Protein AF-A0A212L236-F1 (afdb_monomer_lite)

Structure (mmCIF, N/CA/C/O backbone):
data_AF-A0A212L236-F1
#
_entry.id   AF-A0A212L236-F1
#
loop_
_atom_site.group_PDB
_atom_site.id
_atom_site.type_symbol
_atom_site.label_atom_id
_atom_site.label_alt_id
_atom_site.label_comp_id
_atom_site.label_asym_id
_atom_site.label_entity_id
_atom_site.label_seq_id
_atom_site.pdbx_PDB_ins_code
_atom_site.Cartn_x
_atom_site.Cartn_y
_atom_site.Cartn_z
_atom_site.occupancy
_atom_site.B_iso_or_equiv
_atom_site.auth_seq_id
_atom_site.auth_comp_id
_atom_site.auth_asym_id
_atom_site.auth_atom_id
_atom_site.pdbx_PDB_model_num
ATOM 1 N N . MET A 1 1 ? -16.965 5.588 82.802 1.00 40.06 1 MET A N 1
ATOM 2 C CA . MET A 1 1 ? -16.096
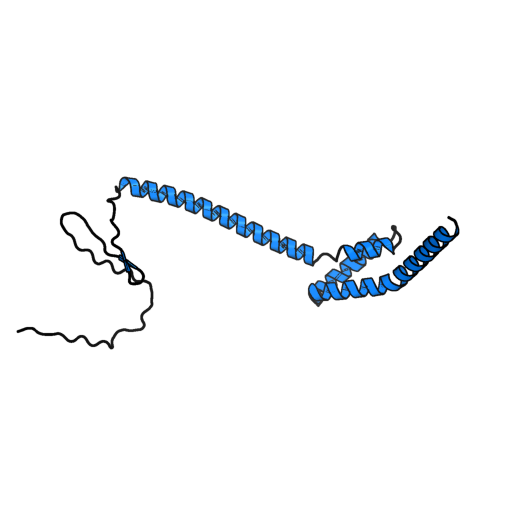 4.462 82.389 1.00 40.06 1 MET A CA 1
ATOM 3 C C . MET A 1 1 ? -16.207 4.333 80.876 1.00 40.06 1 MET A C 1
ATOM 5 O O . MET A 1 1 ? -17.300 4.101 80.388 1.00 40.06 1 MET A O 1
ATOM 9 N N . SER A 1 2 ? -15.134 4.627 80.138 1.00 43.31 2 SER A N 1
ATOM 10 C CA . SER A 1 2 ? -15.123 4.700 78.668 1.00 43.31 2 SER A CA 1
ATOM 11 C C . SER A 1 2 ? -14.299 3.535 78.125 1.00 43.31 2 SER A C 1
ATOM 13 O O . SER A 1 2 ? -13.090 3.469 78.349 1.00 43.31 2 SER A O 1
ATOM 15 N N . THR A 1 3 ? -14.959 2.581 77.476 1.00 48.84 3 THR A N 1
ATOM 16 C CA . THR A 1 3 ? -14.330 1.403 76.878 1.00 48.84 3 THR A CA 1
ATOM 17 C C . THR A 1 3 ? -13.819 1.759 75.482 1.00 48.84 3 THR A C 1
ATOM 19 O O . THR A 1 3 ? -14.577 1.891 74.524 1.00 48.84 3 THR A O 1
ATOM 22 N N . LYS A 1 4 ? -12.502 1.952 75.355 1.00 53.78 4 LYS A N 1
ATOM 23 C CA . LYS A 1 4 ? -11.840 2.120 74.054 1.00 53.78 4 LYS A CA 1
ATOM 24 C C . LYS A 1 4 ? -11.674 0.750 73.402 1.00 53.78 4 LYS A C 1
ATOM 26 O O . LYS A 1 4 ? -10.780 -0.007 73.769 1.00 53.78 4 LYS A O 1
ATOM 31 N N . ASN A 1 5 ? -12.543 0.445 72.443 1.00 52.94 5 ASN A N 1
ATOM 32 C CA . ASN A 1 5 ? -12.450 -0.769 71.640 1.00 52.94 5 ASN A CA 1
ATOM 33 C C . ASN A 1 5 ? -11.335 -0.594 70.595 1.00 52.94 5 ASN A C 1
ATOM 35 O O . ASN A 1 5 ? -11.407 0.278 69.728 1.00 52.94 5 ASN A O 1
ATOM 39 N N . LYS A 1 6 ? -10.259 -1.372 70.731 1.00 56.81 6 LYS A N 1
ATOM 40 C CA . LYS A 1 6 ? -9.047 -1.287 69.907 1.00 56.81 6 LYS A CA 1
ATOM 41 C C . LYS A 1 6 ? -9.207 -2.256 68.731 1.00 56.81 6 LYS A C 1
ATOM 43 O O . LYS A 1 6 ? -8.976 -3.449 68.881 1.00 56.81 6 LYS A O 1
ATOM 48 N N . VAL A 1 7 ? -9.662 -1.754 67.583 1.00 59.41 7 VAL A N 1
ATOM 49 C CA . VAL A 1 7 ? -9.830 -2.567 66.366 1.00 59.41 7 VAL A CA 1
ATOM 50 C C . VAL A 1 7 ? -8.456 -2.854 65.750 1.00 59.41 7 VAL A C 1
ATOM 52 O O . VAL A 1 7 ? -7.631 -1.953 65.595 1.00 59.41 7 VAL A O 1
ATOM 55 N N . ASN A 1 8 ? -8.197 -4.127 65.453 1.00 59.19 8 ASN A N 1
ATOM 56 C CA . ASN A 1 8 ? -6.914 -4.660 64.997 1.00 59.19 8 ASN A CA 1
ATOM 57 C C . ASN A 1 8 ? -6.783 -4.519 63.459 1.00 59.19 8 ASN A C 1
ATOM 59 O O . ASN A 1 8 ? -7.625 -5.053 62.740 1.00 59.19 8 ASN A O 1
ATOM 63 N N . PRO A 1 9 ? -5.762 -3.830 62.912 1.00 56.81 9 PRO A N 1
ATOM 64 C CA . PRO A 1 9 ? -5.702 -3.456 61.489 1.00 56.81 9 PRO A CA 1
ATOM 65 C C . PRO A 1 9 ? -5.265 -4.572 60.515 1.00 56.81 9 PRO A C 1
ATOM 67 O O . PRO A 1 9 ? -4.916 -4.277 59.375 1.00 56.81 9 PRO A O 1
ATOM 70 N N . ARG A 1 10 ? -5.257 -5.847 60.927 1.00 58.03 10 ARG A N 1
ATOM 71 C CA . ARG A 1 10 ? -4.719 -6.965 60.120 1.00 58.03 10 ARG A CA 1
ATOM 72 C C . ARG A 1 10 ? -5.750 -7.774 59.318 1.00 58.03 10 ARG A C 1
ATOM 74 O O . ARG A 1 10 ? -5.355 -8.723 58.656 1.00 58.03 10 ARG A O 1
ATOM 81 N N . GLU A 1 11 ? -7.022 -7.379 59.302 1.00 51.56 11 GLU A N 1
ATOM 82 C CA . GLU A 1 11 ? -8.074 -8.060 58.514 1.00 51.56 11 GLU A CA 1
ATOM 83 C C . GLU A 1 11 ? -8.486 -7.324 57.225 1.00 51.56 11 GLU A C 1
ATOM 85 O O . GLU A 1 11 ? -9.511 -7.625 56.618 1.00 51.56 11 GLU A O 1
ATOM 90 N N . LEU A 1 12 ? -7.690 -6.361 56.755 1.00 53.44 12 LEU A N 1
ATOM 91 C CA . LEU A 1 12 ? -7.918 -5.739 55.450 1.00 53.44 12 LEU A CA 1
ATOM 92 C C . LEU A 1 12 ? -7.248 -6.583 54.363 1.00 53.44 12 LEU A C 1
ATOM 94 O O . LEU A 1 12 ? -6.061 -6.429 54.080 1.00 53.44 12 LEU A O 1
ATOM 98 N N . GLY A 1 13 ? -8.035 -7.484 53.771 1.00 58.25 13 GLY A N 1
ATOM 99 C CA . GLY A 1 13 ? -7.703 -8.162 52.519 1.00 58.25 13 GLY A CA 1
ATOM 100 C C . GLY A 1 13 ? -7.383 -7.177 51.380 1.00 58.25 13 GLY A C 1
ATOM 101 O O . GLY A 1 13 ? -7.542 -5.962 51.541 1.00 58.25 13 GLY A O 1
ATOM 102 N N . PRO A 1 14 ? -6.905 -7.680 50.226 1.00 49.41 14 PRO A N 1
ATOM 103 C CA . PRO A 1 14 ? -6.412 -6.851 49.131 1.00 49.41 14 PRO A CA 1
ATOM 104 C C . PRO A 1 14 ? -7.471 -5.826 48.725 1.00 49.41 14 PRO A C 1
ATOM 106 O O . PRO A 1 14 ? -8.564 -6.171 48.276 1.00 49.41 14 PRO A O 1
ATOM 109 N N . LYS A 1 15 ? -7.135 -4.548 48.921 1.00 50.97 15 LYS A N 1
ATOM 110 C CA . LYS A 1 15 ? -7.946 -3.418 48.484 1.00 50.97 15 LYS A CA 1
ATOM 111 C C . LYS A 1 15 ? -7.992 -3.458 46.963 1.00 50.97 15 LYS A C 1
ATOM 113 O O . LYS A 1 15 ? -7.072 -2.998 46.298 1.00 50.97 15 LYS A O 1
ATOM 118 N N . HIS A 1 16 ? -9.064 -4.013 46.413 1.00 45.50 16 HIS A N 1
ATOM 119 C CA . HIS A 1 16 ? -9.483 -3.622 45.083 1.00 45.50 16 HIS A CA 1
ATOM 120 C C . HIS A 1 16 ? -9.772 -2.123 45.156 1.00 45.50 16 HIS A C 1
ATOM 122 O O . HIS A 1 16 ? -10.763 -1.709 45.757 1.00 45.50 16 HIS A O 1
ATOM 128 N N . GLU A 1 17 ? -8.888 -1.314 44.574 1.00 46.25 17 GLU A N 1
ATOM 129 C CA . GLU A 1 17 ? -9.128 0.091 44.240 1.00 46.25 17 GLU A CA 1
ATOM 130 C C . GLU A 1 17 ? -10.203 0.181 43.146 1.00 46.25 17 GLU A C 1
ATOM 132 O O . GLU A 1 17 ? -10.004 0.698 42.053 1.00 46.25 17 GLU A O 1
ATOM 137 N N . LEU A 1 18 ? -11.380 -0.370 43.417 1.00 48.53 18 LEU A N 1
ATOM 138 C CA . LEU A 1 18 ? -12.588 0.104 42.777 1.00 48.53 18 LEU A CA 1
ATOM 139 C C . LEU A 1 18 ? -12.910 1.387 43.525 1.00 48.53 18 LEU A C 1
ATOM 141 O O . LEU A 1 18 ? -13.132 1.328 44.732 1.00 48.53 18 LEU A O 1
ATOM 145 N N . GLY A 1 19 ? -12.841 2.529 42.833 1.00 50.44 19 GLY A N 1
ATOM 146 C CA . GLY A 1 19 ? -13.160 3.857 43.358 1.00 50.44 19 GLY A CA 1
ATOM 147 C C . GLY A 1 19 ? -14.532 3.873 44.029 1.00 50.44 19 GLY A C 1
ATOM 148 O O . GLY A 1 19 ? -15.550 4.170 43.408 1.00 50.44 19 GLY A O 1
ATOM 149 N N . GLY A 1 20 ? -14.550 3.479 45.298 1.00 48.28 20 GLY A N 1
ATOM 150 C CA . GLY A 1 20 ? -15.741 3.326 46.105 1.00 48.28 20 GLY A CA 1
ATOM 151 C C . GLY A 1 20 ? -16.191 4.702 46.542 1.00 48.28 20 GLY A C 1
ATOM 152 O O . GLY A 1 20 ? -15.620 5.285 47.461 1.00 48.28 20 GLY A O 1
ATOM 153 N N . VAL A 1 21 ? -17.212 5.221 45.870 1.00 51.78 21 VAL A N 1
ATOM 154 C CA . VAL A 1 21 ? -17.937 6.409 46.311 1.00 51.78 21 VAL A CA 1
ATOM 155 C C . VAL A 1 21 ? -18.604 6.072 47.647 1.00 51.78 21 VAL A C 1
ATOM 157 O O . VAL A 1 21 ? -19.576 5.324 47.697 1.00 51.78 21 VAL A O 1
ATOM 160 N N . SER A 1 22 ? -18.046 6.578 48.747 1.00 49.25 22 SER A N 1
ATOM 161 C CA . SER A 1 22 ? -18.634 6.462 50.084 1.00 49.25 22 SER A CA 1
ATOM 162 C C . SER A 1 22 ? -19.480 7.700 50.364 1.00 49.25 22 SER A C 1
ATOM 164 O O . SER A 1 22 ? -18.937 8.750 50.708 1.00 49.25 22 SER A O 1
ATOM 166 N N . THR A 1 23 ? -20.802 7.586 50.245 1.00 54.06 23 THR A N 1
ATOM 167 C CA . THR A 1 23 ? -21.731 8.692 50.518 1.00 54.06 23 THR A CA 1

◇ ◇ ◇ ◇

▶ **ASSIGNMENT**:
Output the lines above exactly, but only those between the line holding "ATOM 103 C CA" and the line holding "ATOM 120 C C", inclusive.

▶ **WRITTEN RESPONSE**:
ATOM 103 C CA . PRO A 1 14 ? -6.412 -6.851 49.131 1.00 49.41 14 PRO A CA 1
ATOM 104 C C . PRO A 1 14 ? -7.471 -5.826 48.725 1.00 49.41 14 PRO A C 1
ATOM 106 O O . PRO A 1 14 ? -8.564 -6.171 48.276 1.00 49.41 14 PRO A O 1
ATOM 109 N N . LYS A 1 15 ? -7.135 -4.548 48.921 1.00 50.97 15 LYS A N 1
ATOM 110 C CA . LYS A 1 15 ? -7.946 -3.418 48.484 1.00 50.97 15 LYS A CA 1
ATOM 111 C C . LYS A 1 15 ? -7.992 -3.458 46.963 1.00 50.97 15 LYS A C 1
ATOM 113 O O . LYS A 1 15 ? -7.072 -2.998 46.298 1.00 50.97 15 LYS A O 1
ATOM 118 N N . HIS A 1 16 ? -9.064 -4.013 46.413 1.00 45.50 16 HIS A N 1
ATOM 119 C CA . HIS A 1 16 ? -9.483 -3.622 45.083 1.00 45.50 16 HIS A CA 1
ATOM 120 C C . HIS A 1 16 ? -9.772 -2.123 45.156 1.00 45.50 16 HIS A C 1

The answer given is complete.